Bu karara karşı geçtiğimiz Temmuz ayında davacılar adına Danıştay 4.Dairesi’ne temyiz başvurusunda bulunduklarını söyleyen Hukuk Bürosu şöyle devam etti: “Danıştay 4.Dairesi öncelikle yürütmenin durdurulmasına yönelik talebimizi, Bakanlığın savunması alındıktan sonra değerlendirmeye karar verdi. Geçen süre zarfında savunma verme süresi sona erdi ve yürütmenin durdurulması hakkında bir karar verilmek üzere dosya görevli Danıştay hakimine iletildi.

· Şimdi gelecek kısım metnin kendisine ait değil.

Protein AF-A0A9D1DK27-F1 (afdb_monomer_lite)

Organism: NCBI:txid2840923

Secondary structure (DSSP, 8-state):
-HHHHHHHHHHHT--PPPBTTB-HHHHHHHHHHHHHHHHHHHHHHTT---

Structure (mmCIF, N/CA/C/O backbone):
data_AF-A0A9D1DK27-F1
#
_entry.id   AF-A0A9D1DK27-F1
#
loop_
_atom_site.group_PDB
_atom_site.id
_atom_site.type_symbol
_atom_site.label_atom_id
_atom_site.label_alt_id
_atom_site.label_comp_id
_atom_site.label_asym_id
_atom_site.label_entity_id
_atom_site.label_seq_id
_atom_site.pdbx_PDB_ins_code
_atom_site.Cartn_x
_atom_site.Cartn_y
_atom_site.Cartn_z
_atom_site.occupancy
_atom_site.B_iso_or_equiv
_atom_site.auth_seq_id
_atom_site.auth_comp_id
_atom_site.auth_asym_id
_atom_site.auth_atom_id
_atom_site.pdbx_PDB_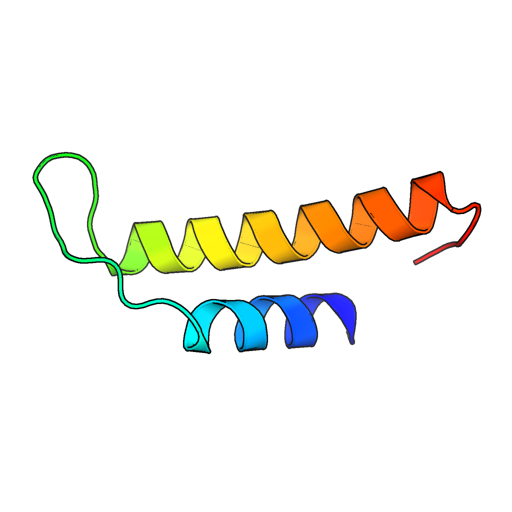model_num
ATOM 1 N N . GLU A 1 1 ? -2.723 -8.528 10.568 1.00 72.75 1 GLU A N 1
ATOM 2 C CA . GLU A 1 1 ? -2.395 -9.409 9.422 1.00 72.75 1 GLU A CA 1
ATOM 3 C C . GLU A 1 1 ? -3.203 -9.044 8.174 1.00 72.75 1 GLU A C 1
ATOM 5 O O . GLU A 1 1 ? -2.608 -8.636 7.182 1.00 72.75 1 GLU A O 1
ATOM 10 N N . THR A 1 2 ? -4.536 -9.006 8.268 1.00 89.88 2 THR A N 1
ATOM 11 C CA . THR A 1 2 ? -5.473 -8.682 7.171 1.00 89.88 2 THR A CA 1
ATOM 12 C C . THR A 1 2 ? -5.165 -7.387 6.406 1.00 89.88 2 THR A C 1
ATOM 14 O O . THR A 1 2 ? -5.194 -7.370 5.180 1.00 89.88 2 THR A O 1
ATOM 17 N N . ALA A 1 3 ? -4.806 -6.293 7.090 1.00 93.38 3 ALA A N 1
ATOM 18 C CA . ALA A 1 3 ? -4.498 -5.027 6.413 1.00 93.38 3 ALA A CA 1
ATOM 19 C C . ALA A 1 3 ? -3.251 -5.110 5.506 1.00 93.38 3 ALA A C 1
ATOM 21 O O . ALA A 1 3 ? -3.182 -4.439 4.477 1.00 93.38 3 ALA A O 1
ATOM 22 N N . ARG A 1 4 ? -2.269 -5.953 5.859 1.00 95.00 4 ARG A N 1
ATOM 23 C CA . ARG A 1 4 ? -1.080 -6.198 5.025 1.00 95.00 4 ARG A CA 1
ATOM 24 C C . ARG A 1 4 ? -1.413 -7.071 3.817 1.00 95.00 4 ARG A C 1
ATOM 26 O O . ARG A 1 4 ? -0.874 -6.843 2.742 1.00 95.00 4 ARG A O 1
ATOM 33 N N . GLU A 1 5 ? -2.302 -8.044 3.975 1.00 96.31 5 GLU A N 1
ATOM 34 C CA . GLU A 1 5 ? -2.789 -8.861 2.857 1.00 96.31 5 GLU A CA 1
ATOM 35 C C . GLU A 1 5 ? -3.589 -8.032 1.856 1.00 96.31 5 GLU A C 1
ATOM 37 O O . GLU A 1 5 ? -3.338 -8.124 0.657 1.00 96.31 5 GLU A O 1
ATOM 42 N N . PHE A 1 6 ? -4.471 -7.158 2.348 1.00 96.06 6 PHE A N 1
ATOM 43 C CA . PHE A 1 6 ? -5.180 -6.185 1.520 1.00 96.06 6 PHE A CA 1
ATOM 44 C C . PHE A 1 6 ? -4.209 -5.330 0.698 1.00 96.06 6 PHE A C 1
ATOM 46 O O . PHE A 1 6 ? -4.369 -5.192 -0.513 1.00 96.06 6 PHE A O 1
ATOM 53 N N . ALA A 1 7 ? -3.172 -4.791 1.343 1.00 97.25 7 ALA A N 1
ATOM 54 C CA . ALA A 1 7 ? -2.178 -3.965 0.673 1.00 97.25 7 ALA A CA 1
ATOM 55 C C . ALA A 1 7 ? -1.443 -4.719 -0.447 1.00 97.25 7 ALA A C 1
ATOM 57 O O . ALA A 1 7 ? -1.280 -4.177 -1.539 1.00 97.25 7 ALA A O 1
ATOM 58 N N . ARG A 1 8 ? -1.062 -5.982 -0.212 1.00 96.38 8 ARG A N 1
ATOM 59 C CA . ARG A 1 8 ? -0.457 -6.839 -1.245 1.00 96.38 8 ARG A CA 1
ATOM 60 C C . ARG A 1 8 ? -1.407 -7.101 -2.410 1.00 96.38 8 ARG A C 1
ATOM 62 O O . ARG A 1 8 ? -0.975 -7.055 -3.558 1.00 96.38 8 ARG A O 1
ATOM 69 N N . ALA A 1 9 ? -2.686 -7.346 -2.131 1.00 97.12 9 ALA A N 1
ATOM 70 C CA . ALA A 1 9 ? -3.692 -7.552 -3.169 1.00 97.12 9 ALA A CA 1
ATOM 71 C C . ALA A 1 9 ? -3.897 -6.290 -4.025 1.00 97.12 9 ALA A C 1
ATOM 73 O O . ALA A 1 9 ? -3.965 -6.387 -5.245 1.00 97.12 9 ALA A O 1
ATOM 74 N N . ALA A 1 10 ? -3.897 -5.101 -3.414 1.00 95.88 10 ALA A N 1
ATOM 75 C CA . ALA A 1 10 ? -4.059 -3.833 -4.130 1.00 95.88 10 ALA A CA 1
ATOM 76 C C . ALA A 1 10 ? -2.968 -3.585 -5.190 1.00 95.88 10 ALA A C 1
ATOM 78 O O . ALA A 1 10 ? -3.213 -2.931 -6.201 1.00 95.88 10 ALA A O 1
ATOM 79 N N . VAL A 1 11 ? -1.763 -4.126 -4.992 1.00 96.44 11 VAL A N 1
ATOM 80 C CA . VAL A 1 11 ? -0.663 -4.014 -5.959 1.00 96.44 11 VAL A CA 1
ATOM 81 C C . VAL A 1 11 ? -0.926 -4.825 -7.236 1.00 96.44 11 VAL A C 1
ATOM 83 O O . VAL A 1 11 ? -0.433 -4.445 -8.297 1.00 96.44 11 VAL A O 1
ATOM 86 N N . ALA A 1 12 ? -1.713 -5.906 -7.170 1.00 95.69 12 ALA A N 1
ATOM 87 C CA . ALA A 1 12 ? -2.056 -6.722 -8.339 1.00 95.69 12 ALA A CA 1
ATOM 88 C C . ALA A 1 12 ? -2.966 -5.984 -9.341 1.00 95.69 12 ALA A C 1
ATOM 90 O O . ALA A 1 12 ? -2.966 -6.316 -10.524 1.00 95.69 12 ALA A O 1
ATOM 91 N N . GLU A 1 13 ? -3.668 -4.942 -8.890 1.00 97.25 13 GLU A N 1
ATOM 92 C CA . GLU A 1 13 ? -4.582 -4.132 -9.706 1.00 97.25 13 GLU A CA 1
ATOM 93 C C . GLU A 1 13 ? -3.866 -3.048 -10.532 1.00 97.25 13 GLU A C 1
ATOM 95 O O . GLU A 1 13 ? -4.495 -2.326 -11.308 1.00 97.25 13 GLU A O 1
ATOM 100 N N . ILE A 1 14 ? -2.545 -2.895 -10.379 1.00 96.62 14 ILE A N 1
ATOM 101 C CA . ILE A 1 14 ? -1.770 -1.854 -11.060 1.00 96.62 14 ILE A CA 1
ATOM 102 C C . ILE A 1 14 ? -0.553 -2.422 -11.794 1.00 96.62 14 ILE A C 1
ATOM 104 O O . ILE A 1 14 ? 0.134 -3.328 -11.334 1.00 96.62 14 ILE A O 1
ATOM 108 N N . SER A 1 15 ? -0.213 -1.816 -12.935 1.00 96.62 15 SER A N 1
ATOM 109 C CA . SER A 1 15 ? 0.994 -2.162 -13.696 1.00 96.62 15 SER A CA 1
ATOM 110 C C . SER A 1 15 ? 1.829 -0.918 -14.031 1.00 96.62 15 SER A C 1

Bu esnada ağaç kesimlerinin başlaması üzerine Büromuzca 01.11.2024 tarihinde Danıştay 4.Dairesi’ne gönderilen dilekçede ağaç kesimlerine ilişkin görseller paylaşılmış ve telafisi mümkün olmayan zararların önüne geçilmesi için, dosyanın acilen incelemeye alınıp, yürütmenin durdurulması hakkında bir karar verilmesi bir kez daha talep edilmiştir.”
Gelinen bu aşamadan sonra, adalete erişimin ve yargıya olan güvenin yeniden tesis edilip edilmeyeceği ve yargı mekanizmasının vatandaşların hak arama mücadelesinde meşru ve etkili bir başvuru yolu olup olmadığı sorularının Danıştay’ın vereceği karar ile belli olacağı da belirtildi.